Separation is a difficult time for everyone involved. Emotions are running high, behaviours are strongly influenced and separation anxiety can definitely be experienced. So how do you minimise the impact?

When love doesn’t work, it can trigger an angry and hostile environment. Even in the best-case scenarios, there is still sadness and regret. All of these emotions can leave a lasting residue and the children of divorce, who often blame themselves, can carry the emotional bruises for life. Millions of kids experience the stress of divorce and separation each year, but you can eliminate a lot of pressure on your children with these tips:

1. Recognise the different stages and emotional responses.

How a child reacts to a divorce or separation will depend on their age and personality, but it won’t just be one or two emotions. There will be a huge mix of reactions – from shock to confusion, anger to depression and anxiety and even denial. Depending on their age, your child will experience many different things.

Understanding when these emotions take place can help you identify them and utilise support options.

  •         0-4 years: Fear is the strongest emotion, as they are the most dependent age. Babies won’t have the same understanding as the older end of this age bracket, but they will certainly pick up on the emotional state at home. Older children may appear clingier, start bed wedding or become difficult to settle at night as they are less likely to be able to verbalise their feelings.
  •         5-8 years old: This age group have a better grip on the reality of the situation, but they will still become fearful about losing one of their parents. They struggle the most with split loyalties because they don’t yet understand the complexities of the relationship and see it in terms of “goodies and baddies”, leaving one parent to be the ‘good’ person and one to be the ‘bad’.
  •         9-12 years old: Teens tend to think in terms of black and white and are most likely to take sides. They will experience anger and the situation and look for someone to point the blame at.
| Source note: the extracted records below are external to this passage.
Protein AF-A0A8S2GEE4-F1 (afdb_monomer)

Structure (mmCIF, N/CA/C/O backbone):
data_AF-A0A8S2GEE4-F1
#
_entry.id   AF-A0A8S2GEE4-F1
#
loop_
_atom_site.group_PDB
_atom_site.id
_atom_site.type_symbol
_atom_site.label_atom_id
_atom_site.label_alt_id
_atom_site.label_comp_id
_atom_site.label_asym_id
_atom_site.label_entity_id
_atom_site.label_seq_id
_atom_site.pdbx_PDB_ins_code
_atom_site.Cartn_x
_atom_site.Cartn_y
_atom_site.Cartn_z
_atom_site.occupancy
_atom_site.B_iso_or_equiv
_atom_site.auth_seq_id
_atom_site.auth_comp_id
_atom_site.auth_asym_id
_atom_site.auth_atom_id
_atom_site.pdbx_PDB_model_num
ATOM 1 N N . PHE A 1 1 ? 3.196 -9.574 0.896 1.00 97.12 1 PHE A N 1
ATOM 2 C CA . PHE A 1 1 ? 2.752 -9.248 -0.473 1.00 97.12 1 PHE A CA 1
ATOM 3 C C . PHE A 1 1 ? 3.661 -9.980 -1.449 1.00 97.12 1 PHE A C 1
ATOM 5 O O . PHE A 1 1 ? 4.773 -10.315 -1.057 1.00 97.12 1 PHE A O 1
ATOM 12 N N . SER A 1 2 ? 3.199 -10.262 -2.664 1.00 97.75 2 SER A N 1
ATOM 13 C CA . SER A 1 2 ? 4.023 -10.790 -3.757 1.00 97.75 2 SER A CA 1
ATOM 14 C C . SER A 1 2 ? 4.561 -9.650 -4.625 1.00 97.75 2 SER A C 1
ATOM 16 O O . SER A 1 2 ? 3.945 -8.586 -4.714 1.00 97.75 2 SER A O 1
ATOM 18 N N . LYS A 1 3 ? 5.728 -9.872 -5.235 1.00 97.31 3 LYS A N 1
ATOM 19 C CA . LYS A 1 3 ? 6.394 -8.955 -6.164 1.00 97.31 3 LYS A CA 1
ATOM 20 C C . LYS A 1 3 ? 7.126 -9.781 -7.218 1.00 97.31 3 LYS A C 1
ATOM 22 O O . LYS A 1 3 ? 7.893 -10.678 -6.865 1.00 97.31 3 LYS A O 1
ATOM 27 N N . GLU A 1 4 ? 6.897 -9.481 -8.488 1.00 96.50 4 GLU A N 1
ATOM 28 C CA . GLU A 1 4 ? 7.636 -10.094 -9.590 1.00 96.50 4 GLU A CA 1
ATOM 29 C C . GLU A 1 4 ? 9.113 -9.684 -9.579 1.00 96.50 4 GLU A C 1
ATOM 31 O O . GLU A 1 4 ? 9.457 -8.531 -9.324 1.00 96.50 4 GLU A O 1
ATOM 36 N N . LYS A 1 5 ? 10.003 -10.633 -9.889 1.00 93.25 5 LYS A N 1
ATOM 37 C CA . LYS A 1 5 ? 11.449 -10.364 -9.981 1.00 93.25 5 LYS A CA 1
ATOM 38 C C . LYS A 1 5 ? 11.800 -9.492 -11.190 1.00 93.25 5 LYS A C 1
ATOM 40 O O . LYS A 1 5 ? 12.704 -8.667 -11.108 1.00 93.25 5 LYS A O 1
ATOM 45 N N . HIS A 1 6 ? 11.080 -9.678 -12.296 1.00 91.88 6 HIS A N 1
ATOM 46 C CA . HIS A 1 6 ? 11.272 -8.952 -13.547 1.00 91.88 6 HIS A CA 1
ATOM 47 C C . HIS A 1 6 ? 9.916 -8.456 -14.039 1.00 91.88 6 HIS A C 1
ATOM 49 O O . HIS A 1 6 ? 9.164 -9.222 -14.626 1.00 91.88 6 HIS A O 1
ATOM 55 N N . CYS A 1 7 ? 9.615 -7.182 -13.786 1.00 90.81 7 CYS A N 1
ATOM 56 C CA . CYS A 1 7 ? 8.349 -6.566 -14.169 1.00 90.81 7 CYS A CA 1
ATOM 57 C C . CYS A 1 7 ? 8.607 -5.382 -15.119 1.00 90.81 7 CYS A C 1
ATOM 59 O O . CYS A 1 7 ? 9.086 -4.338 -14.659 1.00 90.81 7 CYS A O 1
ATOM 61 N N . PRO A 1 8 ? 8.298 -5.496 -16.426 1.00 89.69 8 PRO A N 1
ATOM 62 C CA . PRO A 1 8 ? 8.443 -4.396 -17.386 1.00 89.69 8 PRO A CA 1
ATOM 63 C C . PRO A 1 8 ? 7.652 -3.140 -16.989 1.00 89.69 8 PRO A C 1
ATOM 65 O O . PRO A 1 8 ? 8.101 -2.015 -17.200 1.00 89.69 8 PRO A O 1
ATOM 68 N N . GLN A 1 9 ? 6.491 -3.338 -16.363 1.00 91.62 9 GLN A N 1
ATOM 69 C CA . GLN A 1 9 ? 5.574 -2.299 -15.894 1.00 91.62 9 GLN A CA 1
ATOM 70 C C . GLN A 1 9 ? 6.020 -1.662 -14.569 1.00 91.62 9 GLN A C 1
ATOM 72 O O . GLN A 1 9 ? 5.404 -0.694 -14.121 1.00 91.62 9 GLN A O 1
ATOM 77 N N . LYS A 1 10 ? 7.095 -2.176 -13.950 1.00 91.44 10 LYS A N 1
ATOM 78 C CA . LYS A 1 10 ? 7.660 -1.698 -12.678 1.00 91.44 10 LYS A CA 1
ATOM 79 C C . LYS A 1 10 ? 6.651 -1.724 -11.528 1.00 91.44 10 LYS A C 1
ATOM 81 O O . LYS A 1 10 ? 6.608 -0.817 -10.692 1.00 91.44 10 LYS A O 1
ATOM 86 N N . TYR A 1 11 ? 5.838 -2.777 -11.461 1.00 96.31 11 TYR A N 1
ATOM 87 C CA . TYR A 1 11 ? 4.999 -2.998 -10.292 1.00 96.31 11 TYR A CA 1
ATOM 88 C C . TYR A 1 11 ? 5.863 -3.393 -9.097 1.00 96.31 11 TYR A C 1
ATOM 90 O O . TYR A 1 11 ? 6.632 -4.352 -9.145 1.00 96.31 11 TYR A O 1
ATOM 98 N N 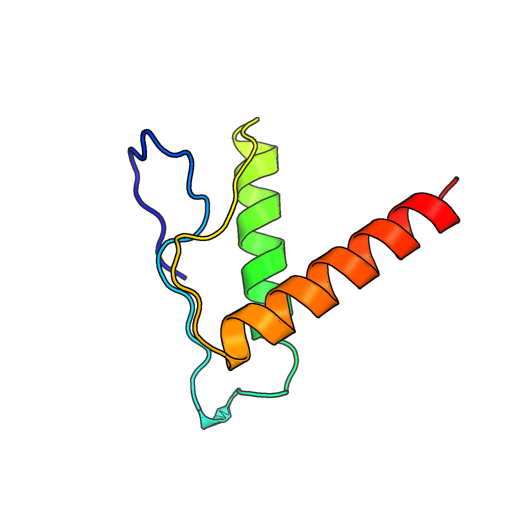. ASN A 1 12 ? 5.744 -2.641 -8.004 1.00 96.69 12 ASN A N 1
ATOM 99 C CA . ASN A 1 12 ? 6.449 -2.968 -6.763 1.00 96.69 12 ASN A CA 1
ATOM 100 C C . ASN A 1 12 ? 5.663 -3.920 -5.861 1.00 96.69 12 ASN A C 1
ATOM 102 O O . ASN A 1 12 ? 6.199 -4.406 -4.861 1.00 96.69 12 ASN A O 1
ATOM 106 N N . LEU A 1 13 ? 4.405 -4.175 -6.214 1.00 98.00 13 LEU A N 1
ATOM 107 C CA . LEU A 1 13 ? 3.497 -5.050 -5.505 1.00 98.00 13 LEU A CA 1
ATOM 108 C C . LEU A 1 13 ? 2.513 -5.664 -6.506 1.00 98.00 13 LEU A C 1
ATOM 110 O O . LEU A 1 13 ? 1.774 -4.925 -7.151 1.00 98.00 13 LEU A O 1
ATOM 114 N N . SER A 1 14 ? 2.488 -6.995 -6.590 1.00 96.62 14 SER A N 1
ATOM 115 C CA . SER A 1 14 ? 1.552 -7.754 -7.433 1.00 96.62 14 SER A CA 1
ATOM 116 C C . SER A 1 14 ? 0.269 -8.074 -6.660 1.00 96.62 14 SER A C 1
ATOM 118 O O . SER A 1 14 ? -0.811 -7.585 -6.969 1.00 96.62 14 SER A O 1
ATOM 120 N N .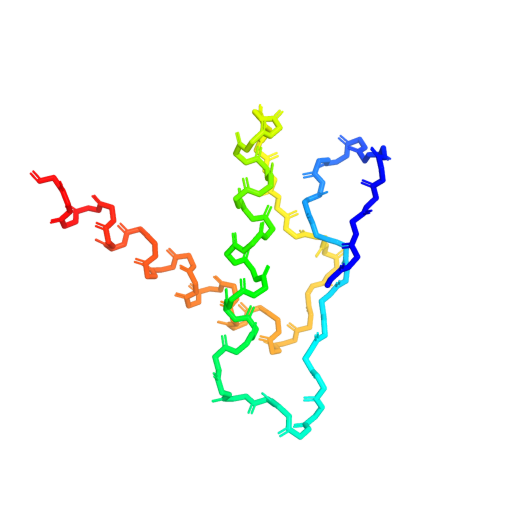 CYS A 1 15 ? 0.374 -8.814 -5.549 1.00 97.12 15 CYS A N 1
ATOM 121 C CA . CYS A 1 15 ? -0.763 -9.096 -4.667 1.00 97.12 15 CYS A CA 1
ATOM 122 C C . CYS A 1 15 ? -0.437 -8.793 -3.205 1.00 97.12 15 CYS A C 1
ATOM 124 O O . CYS A 1 15 ? 0.636 -9.114 -2.686 1.00 97.12 15 CYS A O 1
ATOM 126 N N . ILE A 1 16 ? -1.408 -8.229 -2.490 1.00 97.50 16 ILE A N 1
ATOM 127 C CA . ILE A 1 16 ? -1.331 -7.958 -1.055 1.00 97.50 16 ILE A CA 1
ATOM 128 C C . ILE A 1 16 ? -2.525 -8.575 -0.342 1.00 97.50 16 ILE A C 1
ATOM 130 O O . ILE A 1 16 ? -3.662 -8.471 -0.788 1.00 97.50 16 ILE A O 1
ATOM 134 N N . MET A 1 17 ? -2.253 -9.195 0.800 1.00 96.94 17 MET A N 1
ATOM 135 C CA . MET A 1 17 ? -3.268 -9.760 1.672 1.00 96.94 17 MET A CA 1
ATOM 136 C C . MET A 1 17 ? -2.845 -9.535 3.119 1.00 96.94 17 MET A C 1
ATOM 138 O O . MET A 1 17 ? -1.670 -9.660 3.467 1.00 96.94 17 MET A O 1
ATOM 142 N N . VAL A 1 18 ? -3.824 -9.205 3.951 1.00 97.25 18 VAL A N 1
ATOM 143 C CA . VAL A 1 18 ? -3.733 -9.311 5.404 1.00 97.25 18 VAL A CA 1
ATOM 144 C C . VAL A 1 18 ? -4.724 -10.389 5.814 1.00 97.25 18 VAL A C 1
ATOM 146 O O . VAL A 1 18 ? -5.882 -10.336 5.387 1.00 97.25 18 VAL A O 1
ATOM 149 N N . LEU A 1 19 ? -4.273 -11.346 6.629 1.00 97.25 19 LEU A N 1
ATOM 150 C CA . LEU A 1 19 ? -5.129 -12.417 7.140 1.00 97.25 19 LEU A CA 1
ATOM 151 C C . LEU A 1 19 ? -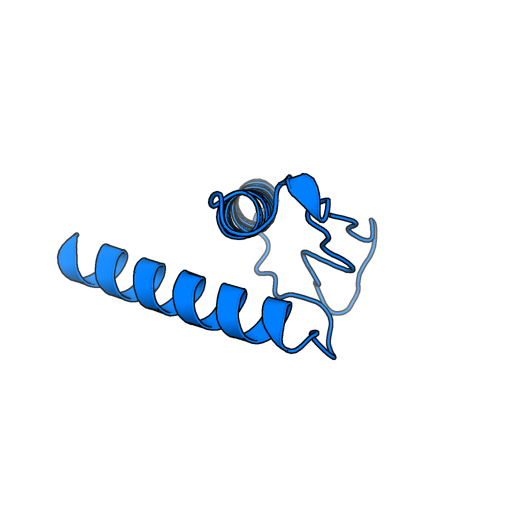6.402 -11.829 7.778 1.00 97.25 19 LEU A C 1
ATOM 153 O O . LEU A 1 19 ? -6.291 -10.814 8.474 1.00 97.25 19 LEU A O 1
ATOM 157 N N . PRO A 1 20 ? -7.591 -12.430 7.579 1.00 96.44 20 PRO A N 1
ATOM 158 C CA . PRO A 1 20 ? -8.863 -11.860 8.038 1.00 96.44 20 PRO A CA 1
ATOM 159 C C . PRO A 1 20 ? -8.885 -11.457 9.522 1.00 96.44 20 PRO A C 1
ATOM 161 O O . PRO A 1 20 ? -9.295 -10.349 9.858 1.00 96.44 20 PRO A O 1
ATOM 164 N N . ASN A 1 21 ? -8.338 -12.296 10.406 1.00 96.94 21 ASN A N 1
ATOM 165 C CA . ASN A 1 21 ? -8.209 -12.056 11.855 1.00 96.94 21 ASN A CA 1
ATOM 166 C C . ASN A 1 21 ? -7.231 -10.918 12.243 1.00 96.94 21 ASN A C 1
ATOM 168 O O . ASN A 1 21 ? -7.198 -10.455 13.391 1.00 96.94 21 ASN A O 1
ATOM 172 N N . CYS A 1 22 ? -6.429 -10.458 11.289 1.00 96.50 22 CYS A N 1
ATOM 173 C CA . CYS A 1 22 ? -5.439 -9.399 11.446 1.00 96.50 22 CYS A CA 1
ATOM 174 C C . CYS A 1 22 ? -5.843 -8.104 10.722 1.00 96.50 22 CYS A C 1
ATOM 176 O O . CYS A 1 22 ? -5.129 -7.103 10.796 1.00 96.50 22 CYS A O 1
ATOM 178 N N . GLN A 1 23 ? -6.978 -8.075 10.023 1.00 94.81 23 GLN A N 1
ATOM 179 C CA . GLN A 1 23 ? -7.429 -6.872 9.326 1.00 94.81 23 GLN A CA 1
ATOM 180 C C . GLN A 1 23 ? -7.745 -5.727 10.300 1.00 94.81 23 GLN A C 1
ATOM 182 O O . GLN A 1 23 ? -7.967 -5.930 11.491 1.00 94.81 23 GLN A O 1
ATOM 187 N N . ARG A 1 24 ? -7.736 -4.490 9.784 1.00 92.75 24 ARG A N 1
ATOM 188 C CA . ARG A 1 24 ? -8.023 -3.245 10.532 1.00 92.75 24 ARG A CA 1
ATOM 189 C C . ARG A 1 24 ? -7.073 -2.923 11.703 1.00 92.75 24 ARG A C 1
ATOM 191 O O . ARG A 1 24 ? -7.293 -1.940 12.394 1.00 92.75 24 ARG A O 1
ATOM 198 N N . LYS A 1 25 ? -5.968 -3.662 11.863 1.00 95.75 25 LYS A N 1
ATOM 199 C CA . LYS A 1 25 ? -4.895 -3.398 12.849 1.00 95.75 25 LYS A CA 1
ATOM 200 C C . LYS A 1 25 ? -3.698 -2.612 12.281 1.00 95.75 25 LYS A C 1
ATOM 202 O O . LYS A 1 25 ? -2.637 -2.560 12.886 1.00 95.75 25 LYS A O 1
ATOM 207 N N . GLY A 1 26 ? -3.829 -2.044 11.079 1.00 94.75 26 GLY A N 1
ATOM 208 C CA . GLY A 1 26 ? -2.766 -1.265 10.423 1.00 94.75 26 GLY A CA 1
ATOM 209 C C . GLY A 1 26 ? -1.754 -2.070 9.593 1.00 94.75 26 GLY A C 1
ATOM 210 O O . GLY A 1 26 ? -0.975 -1.471 8.852 1.00 94.75 26 GLY A O 1
ATOM 211 N N . TYR A 1 27 ? -1.799 -3.408 9.609 1.00 97.50 27 TYR A N 1
ATOM 212 C CA . TYR A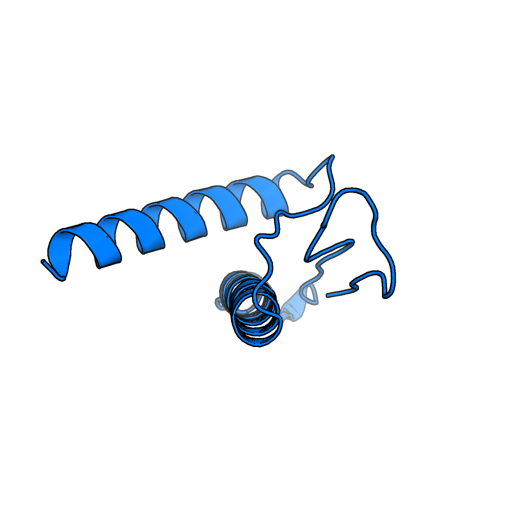 1 27 ? -0.839 -4.236 8.860 1.00 97.50 27 TYR A CA 1
ATOM 213 C C . TYR A 1 27 ? -0.871 -4.021 7.341 1.00 97.50 27 TYR A C 1
ATOM 215 O O . TYR A 1 27 ? 0.167 -4.106 6.695 1.00 97.50 27 TYR A O 1
ATOM 223 N N . GLY A 1 28 ? -2.027 -3.687 6.758 1.00 97.19 28 GLY A N 1
ATOM 224 C CA . GLY A 1 28 ? -2.114 -3.388 5.322 1.00 97.19 28 GLY A CA 1
ATOM 225 C C . GLY A 1 28 ? -1.254 -2.181 4.943 1.00 97.19 28 GLY A C 1
ATOM 226 O O . GLY A 1 28 ? -0.448 -2.250 4.021 1.00 97.19 28 GLY A O 1
ATOM 227 N N . ARG A 1 29 ? -1.345 -1.107 5.734 1.00 96.88 29 ARG A N 1
ATOM 228 C CA . ARG A 1 29 ? -0.521 0.093 5.571 1.00 96.88 29 ARG A CA 1
ATOM 229 C C . ARG A 1 29 ? 0.966 -0.204 5.772 1.00 96.88 29 ARG A C 1
ATOM 231 O O . ARG A 1 29 ? 1.786 0.304 5.016 1.00 96.88 29 ARG A O 1
ATOM 238 N N . PHE A 1 30 ? 1.304 -1.036 6.757 1.00 97.81 30 PHE A N 1
ATOM 239 C CA . PHE A 1 30 ? 2.681 -1.477 6.993 1.00 97.81 30 PHE A CA 1
ATOM 240 C C . PHE A 1 30 ? 3.267 -2.226 5.786 1.00 97.81 30 PHE A C 1
ATOM 242 O O . PHE A 1 30 ? 4.378 -1.935 5.352 1.00 97.81 30 PHE A O 1
ATOM 249 N N . LEU A 1 31 ? 2.509 -3.155 5.201 1.00 98.31 31 LEU A N 1
ATOM 250 C CA . LEU A 1 31 ? 2.945 -3.902 4.020 1.00 98.31 31 LEU A CA 1
ATOM 251 C C . LEU A 1 31 ? 3.121 -2.995 2.791 1.00 98.31 31 LEU A C 1
ATOM 253 O O . LEU A 1 31 ? 4.082 -3.173 2.043 1.00 98.31 31 LEU A O 1
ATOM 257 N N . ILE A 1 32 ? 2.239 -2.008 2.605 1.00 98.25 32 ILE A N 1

It’s important to tell your children you recognise and care about their feelings during this time. Reassure them, and make them feel like it’s perfectly okay to have these emotions. Both parents should sit down with the children to tell them the news together – and both parents need to be recognising and supporting the mix of their child’s emotions they will go through. The outcome of children’s grief depends largely on whether the parents are able to tolerate their expressions of strong feelings about what has happened. Allow them to feel what they need to feel and recognise that every stage will be different.

2. Be honest with your children, even babies.

Honesty is the most vital way of minimising the effects of separation on children. You want to be honest and upfront with your children as a parent, but you want to encourage them to be honest about how they’re feeling too. Your children need to know that their feelings are important to you and will be taken seriously.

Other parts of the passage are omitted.